Australia's Regional Express Airlines no longer expects to obtain pilots from the general aviation community, a pipeline that as of two years ago had supplied the airline with most of its pilot recruits.

"We don't include general aviation entry in our forecasting [of pilot recruits] any more," says Chris Hine, Rex's chief operating officer and director.

The cut off comes as Rex has achieved success in a relatively new in-house pilot cadet programme, a service he says the airline is now marketing as a third-party ab initio training source to other airlines.

Rex before 2008 typically had a 15% pilot turnover rate per year, with a resupply of new pilots primarily coming from the ranks of aspiring general aviation (GA) pilots. Rex is Australia's largest regional airline, with 51 Saab 340 turboprops flying to 31 regional destinations. The airline has approximately 280 pilots and 150 flight attendants located at nine bases in its network.

A booming airline market in the 2007 timeframe saw the attrition jump to 50%, with major airlines hiring away the pilots. "Historically we sourced pilots from GA," says Hine, speaking at the World Aviation Training conference in Orlando, Florida on 20 April, "but we couldn't find enough to qualify or to meet our standards. We were lucky to hire 50% of the candidates we met."

Rather than be subject to the "randomness in the cycle", Rex decide to open an in-house cadet programme to "future-proof" the carrier and to ensure a supply of "suitable pilots", says Hine. The new business is called the Australian airline pilot academy.

The academy is currently teaching its eight and ninth student class, each of which takes 32 weeks in total and results in private and commercial pilot licenses and a multi-engine rating for those who complete the programme and begin flying with Rex.

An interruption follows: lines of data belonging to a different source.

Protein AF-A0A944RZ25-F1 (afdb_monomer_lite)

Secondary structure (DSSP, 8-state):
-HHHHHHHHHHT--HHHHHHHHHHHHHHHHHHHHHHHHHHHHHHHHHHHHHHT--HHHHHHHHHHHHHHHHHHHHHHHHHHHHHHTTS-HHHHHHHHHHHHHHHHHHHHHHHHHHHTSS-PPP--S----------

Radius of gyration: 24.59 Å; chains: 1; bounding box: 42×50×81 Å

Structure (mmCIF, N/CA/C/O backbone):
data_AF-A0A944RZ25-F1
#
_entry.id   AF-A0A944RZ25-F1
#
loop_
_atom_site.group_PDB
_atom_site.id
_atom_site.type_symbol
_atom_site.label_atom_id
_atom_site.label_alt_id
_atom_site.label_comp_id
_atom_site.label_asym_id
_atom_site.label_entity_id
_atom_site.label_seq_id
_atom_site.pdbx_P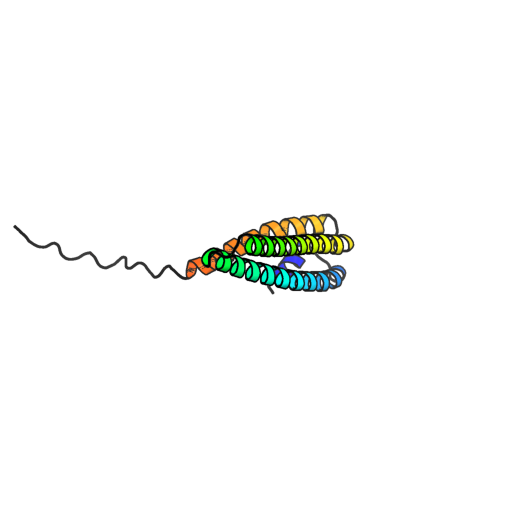DB_ins_code
_atom_site.Cartn_x
_atom_site.Cartn_y
_atom_site.Cartn_z
_atom_site.occupancy
_atom_site.B_iso_or_equiv
_atom_site.auth_seq_id
_atom_site.auth_comp_id
_atom_site.auth_asym_id
_atom_site.auth_atom_id
_atom_site.pdbx_PDB_model_num
ATOM 1 N N . MET A 1 1 ? 1.916 13.480 -8.383 1.00 45.91 1 MET A N 1
ATOM 2 C CA . MET A 1 1 ? 2.560 13.509 -9.721 1.00 45.91 1 MET A CA 1
ATOM 3 C C . MET A 1 1 ? 4.039 13.088 -9.725 1.00 45.91 1 MET A C 1
ATOM 5 O O . MET A 1 1 ? 4.452 12.472 -10.694 1.00 45.91 1 MET A O 1
ATOM 9 N N . VAL A 1 2 ? 4.831 13.316 -8.662 1.00 54.84 2 VAL A N 1
ATOM 10 C CA . VAL A 1 2 ? 6.288 13.004 -8.624 1.00 54.84 2 VAL A CA 1
ATOM 11 C C . VAL A 1 2 ? 6.636 11.500 -8.738 1.00 54.84 2 VAL A C 1
ATOM 13 O O . VAL A 1 2 ? 7.738 11.150 -9.148 1.00 54.84 2 VAL A O 1
ATOM 16 N N . ARG A 1 3 ? 5.700 10.590 -8.419 1.00 63.66 3 ARG A N 1
ATOM 17 C CA . ARG A 1 3 ? 5.924 9.128 -8.448 1.00 63.66 3 ARG A CA 1
ATOM 18 C C . ARG A 1 3 ? 6.207 8.571 -9.845 1.00 63.66 3 ARG A C 1
ATOM 20 O O . ARG A 1 3 ? 7.090 7.739 -9.992 1.00 63.66 3 ARG A O 1
ATOM 27 N N . MET A 1 4 ? 5.457 9.037 -10.843 1.00 63.38 4 MET A N 1
ATOM 28 C CA . MET A 1 4 ? 5.396 8.407 -12.167 1.00 63.38 4 MET A CA 1
ATOM 29 C C . MET A 1 4 ? 6.689 8.609 -12.961 1.00 63.38 4 MET A C 1
ATOM 31 O O . MET A 1 4 ? 7.266 7.651 -13.458 1.00 63.38 4 MET A O 1
ATOM 35 N N . TRP A 1 5 ? 7.194 9.843 -13.009 1.00 62.41 5 TRP A N 1
ATOM 36 C CA . TRP A 1 5 ? 8.450 10.158 -13.695 1.00 62.41 5 TRP A CA 1
ATOM 37 C C . TRP A 1 5 ? 9.650 9.458 -13.050 1.00 62.41 5 TRP A C 1
ATOM 39 O O . TRP A 1 5 ? 10.505 8.939 -13.756 1.00 62.41 5 TRP A O 1
ATOM 49 N N . ARG A 1 6 ? 9.668 9.345 -11.712 1.00 66.62 6 ARG A N 1
ATOM 50 C CA . ARG A 1 6 ? 10.699 8.573 -10.997 1.00 66.62 6 ARG A CA 1
ATOM 51 C C . ARG A 1 6 ? 10.647 7.084 -11.338 1.00 66.62 6 ARG A C 1
ATOM 53 O O . ARG A 1 6 ? 11.702 6.474 -11.449 1.00 66.62 6 ARG A O 1
ATOM 60 N N . LEU A 1 7 ? 9.451 6.522 -11.522 1.00 67.19 7 LEU A N 1
ATOM 61 C CA . LEU A 1 7 ? 9.261 5.123 -11.903 1.00 67.19 7 LEU A CA 1
ATOM 62 C C . LEU A 1 7 ? 9.785 4.857 -13.325 1.00 67.19 7 LEU A C 1
ATOM 64 O O . LEU A 1 7 ? 10.557 3.928 -13.524 1.00 67.19 7 LEU A O 1
ATOM 68 N N . VAL A 1 8 ? 9.429 5.709 -14.292 1.00 67.00 8 VAL A N 1
ATOM 69 C CA . VAL A 1 8 ? 9.893 5.614 -15.692 1.00 67.00 8 VAL A CA 1
ATOM 70 C C . VAL A 1 8 ? 11.407 5.701 -15.786 1.00 67.00 8 VAL A C 1
ATOM 72 O O . VAL A 1 8 ? 12.029 4.866 -16.439 1.00 67.00 8 VAL A O 1
ATOM 75 N N . SER A 1 9 ? 12.004 6.681 -15.103 1.00 66.12 9 SER A N 1
ATOM 76 C CA . SER A 1 9 ? 13.456 6.847 -15.089 1.00 66.12 9 SER A CA 1
ATOM 77 C C . SER A 1 9 ? 14.160 5.690 -14.379 1.00 66.12 9 SER A C 1
ATOM 79 O O . SER A 1 9 ? 15.199 5.246 -14.850 1.00 66.12 9 SER A O 1
ATOM 81 N N . ALA A 1 10 ? 13.600 5.167 -13.282 1.00 66.25 10 ALA A N 1
ATOM 82 C CA . ALA A 1 10 ? 14.180 4.031 -12.560 1.00 66.25 10 ALA A CA 1
ATOM 83 C C . ALA A 1 10 ? 14.093 2.719 -13.352 1.00 66.25 10 ALA A C 1
ATOM 85 O O . ALA A 1 10 ? 14.954 1.853 -13.218 1.00 66.25 10 ALA A O 1
ATOM 86 N N . LEU A 1 11 ? 13.051 2.563 -14.166 1.00 71.06 11 LEU A N 1
ATOM 87 C CA . LEU A 1 11 ? 12.799 1.353 -14.940 1.00 71.06 11 LEU A CA 1
ATOM 88 C C . LEU A 1 11 ? 13.384 1.406 -16.356 1.00 71.06 11 LEU A C 1
ATOM 90 O O . LEU A 1 11 ? 13.341 0.386 -17.036 1.00 71.06 11 LEU A O 1
ATOM 94 N N . GLU A 1 12 ? 13.950 2.537 -16.790 1.00 74.06 12 GLU A N 1
ATOM 95 C CA . GLU A 1 12 ? 14.497 2.716 -18.148 1.00 74.06 12 GLU A CA 1
ATOM 96 C C . GLU A 1 12 ? 13.483 2.269 -19.219 1.00 74.06 12 GLU A C 1
ATOM 98 O O . GLU A 1 12 ? 13.797 1.491 -20.117 1.00 74.06 12 GLU A O 1
ATOM 103 N N . ILE A 1 13 ? 12.223 2.677 -19.050 1.00 77.19 13 ILE A N 1
ATOM 104 C CA . ILE A 1 13 ? 11.113 2.255 -19.912 1.00 77.19 13 ILE A CA 1
ATOM 105 C C . ILE A 1 13 ? 11.155 3.053 -21.219 1.00 77.19 13 ILE A C 1
ATOM 107 O O . ILE A 1 13 ? 11.249 4.281 -21.172 1.00 77.19 13 ILE A O 1
ATOM 111 N N . ASP A 1 14 ? 11.042 2.379 -22.366 1.00 78.50 14 ASP A N 1
ATOM 112 C CA . ASP A 1 14 ? 10.906 3.056 -23.661 1.00 78.50 14 ASP A CA 1
ATOM 113 C C . ASP A 1 14 ? 9.488 3.620 -23.883 1.00 78.50 14 ASP A C 1
ATOM 115 O O . ASP A 1 14 ? 8.551 3.351 -23.126 1.00 78.50 14 ASP A O 1
ATOM 119 N N . GLU A 1 15 ? 9.310 4.429 -24.929 1.00 75.12 15 GLU A N 1
ATOM 120 C CA . GLU A 1 15 ? 8.032 5.086 -25.229 1.00 75.12 15 GLU A CA 1
ATOM 121 C C . GLU A 1 15 ? 6.893 4.084 -25.509 1.00 75.12 15 GLU A C 1
ATOM 123 O O . GLU A 1 15 ? 5.751 4.285 -25.081 1.00 75.12 15 GLU A O 1
ATOM 128 N N . ALA A 1 16 ? 7.200 2.955 -26.156 1.00 78.75 16 ALA A N 1
ATOM 129 C CA . ALA A 1 16 ? 6.223 1.921 -26.492 1.00 78.75 16 ALA A CA 1
ATOM 130 C C . ALA A 1 16 ? 5.731 1.159 -25.251 1.00 78.75 16 ALA A C 1
ATOM 132 O O . ALA A 1 16 ? 4.541 0.851 -25.120 1.00 78.75 16 ALA A O 1
ATOM 133 N N . GLN A 1 17 ? 6.636 0.870 -24.320 1.00 75.75 17 GLN A N 1
ATOM 134 C CA . GLN A 1 17 ? 6.329 0.284 -23.025 1.00 75.75 17 GLN A CA 1
ATOM 135 C C . GLN A 1 17 ? 5.601 1.299 -22.126 1.00 75.75 17 GLN A C 1
ATOM 137 O O . GLN A 1 17 ? 4.613 0.941 -21.483 1.00 75.75 17 GLN A O 1
ATOM 142 N N . ALA A 1 18 ? 6.009 2.572 -22.123 1.00 76.69 18 ALA A N 1
ATOM 143 C CA . ALA A 1 18 ? 5.390 3.635 -21.329 1.00 76.69 18 ALA A CA 1
ATOM 144 C C . ALA A 1 18 ? 3.894 3.808 -21.645 1.00 76.69 18 ALA A C 1
ATOM 146 O O . ALA A 1 18 ? 3.072 3.869 -20.726 1.00 76.69 18 ALA A O 1
ATOM 147 N N . MET A 1 19 ? 3.516 3.766 -22.929 1.00 80.00 19 MET A N 1
ATOM 148 C CA . MET A 1 19 ? 2.112 3.813 -23.363 1.00 80.00 19 MET A CA 1
ATOM 149 C C . MET A 1 19 ? 1.243 2.683 -22.782 1.00 80.00 19 MET A C 1
ATOM 151 O O . MET A 1 19 ? 0.035 2.856 -22.626 1.00 80.00 19 MET A O 1
ATOM 155 N N . LYS A 1 20 ? 1.837 1.537 -22.425 1.00 82.06 20 LYS A N 1
ATOM 156 C CA . LYS A 1 20 ? 1.138 0.391 -21.813 1.00 82.06 20 LYS A CA 1
ATOM 157 C C . LYS A 1 20 ? 1.193 0.422 -20.286 1.00 82.06 20 LYS A C 1
ATOM 159 O O . LYS A 1 20 ? 0.214 0.087 -19.621 1.00 82.06 20 LYS A O 1
ATOM 164 N N . VAL A 1 21 ? 2.327 0.840 -19.726 1.00 78.12 21 VAL A N 1
ATOM 165 C CA . VAL A 1 21 ? 2.557 0.895 -18.276 1.00 78.12 21 VAL A CA 1
ATOM 166 C C . VAL A 1 21 ? 1.734 2.011 -17.632 1.00 78.12 21 VAL A C 1
ATOM 168 O O . VAL A 1 21 ? 1.197 1.813 -16.543 1.00 78.12 21 VAL A O 1
ATOM 171 N N . PHE A 1 22 ? 1.569 3.165 -18.287 1.00 78.94 22 PHE A N 1
ATOM 172 C CA . PHE A 1 22 ? 0.886 4.311 -17.674 1.00 78.94 22 PHE A CA 1
ATOM 173 C C . PHE A 1 22 ? -0.592 4.083 -17.372 1.00 78.94 22 PHE A C 1
ATOM 175 O O . PHE A 1 22 ? -0.992 4.350 -16.233 1.00 78.94 22 PHE A O 1
ATOM 182 N N . PRO A 1 23 ? -1.414 3.574 -18.309 1.00 85.00 23 PRO A N 1
ATOM 183 C CA . PRO A 1 23 ? -2.809 3.285 -18.005 1.00 85.00 23 PRO A CA 1
ATOM 184 C C . PRO A 1 23 ? -2.934 2.228 -16.904 1.00 85.00 23 PRO A C 1
ATOM 186 O O . PRO A 1 23 ? -3.736 2.399 -15.987 1.00 85.00 23 PRO A O 1
ATOM 189 N N . ALA A 1 24 ? -2.094 1.186 -16.944 1.00 83.56 24 ALA A N 1
ATOM 190 C CA . ALA A 1 24 ? -2.086 0.127 -15.939 1.00 83.56 24 ALA A CA 1
ATOM 191 C C . ALA A 1 24 ? -1.743 0.668 -14.542 1.00 83.56 24 ALA A C 1
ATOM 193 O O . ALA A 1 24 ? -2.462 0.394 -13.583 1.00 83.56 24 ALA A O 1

Loans are provided, and graduates who remain at the airline for six years have their interest rate halved; those that stay seven years have their debt forgiven.

In addition to comprehensive pre-acceptance screening, the program tailors the training environment so that graduates will succeed at Rex. "We're not teaching private pilots; we're not teaching commercial pilots; we know where [students] are going," says Hine. "We regularly and formally screen out anyone who isn't going to make it fairly early on."

Proof of the success of the project comes from benchmarking that revealed that two years after instituting the program in 2008, cadets were scoring slightly higher than direct entry recruits, which Rex continues to accept when applicants have the desired skills.

To date, 106 cadets have been inducted into the programme, 82 of whom have graduated and 58 of whom are now line-checked to operate the Saabs, says Hine.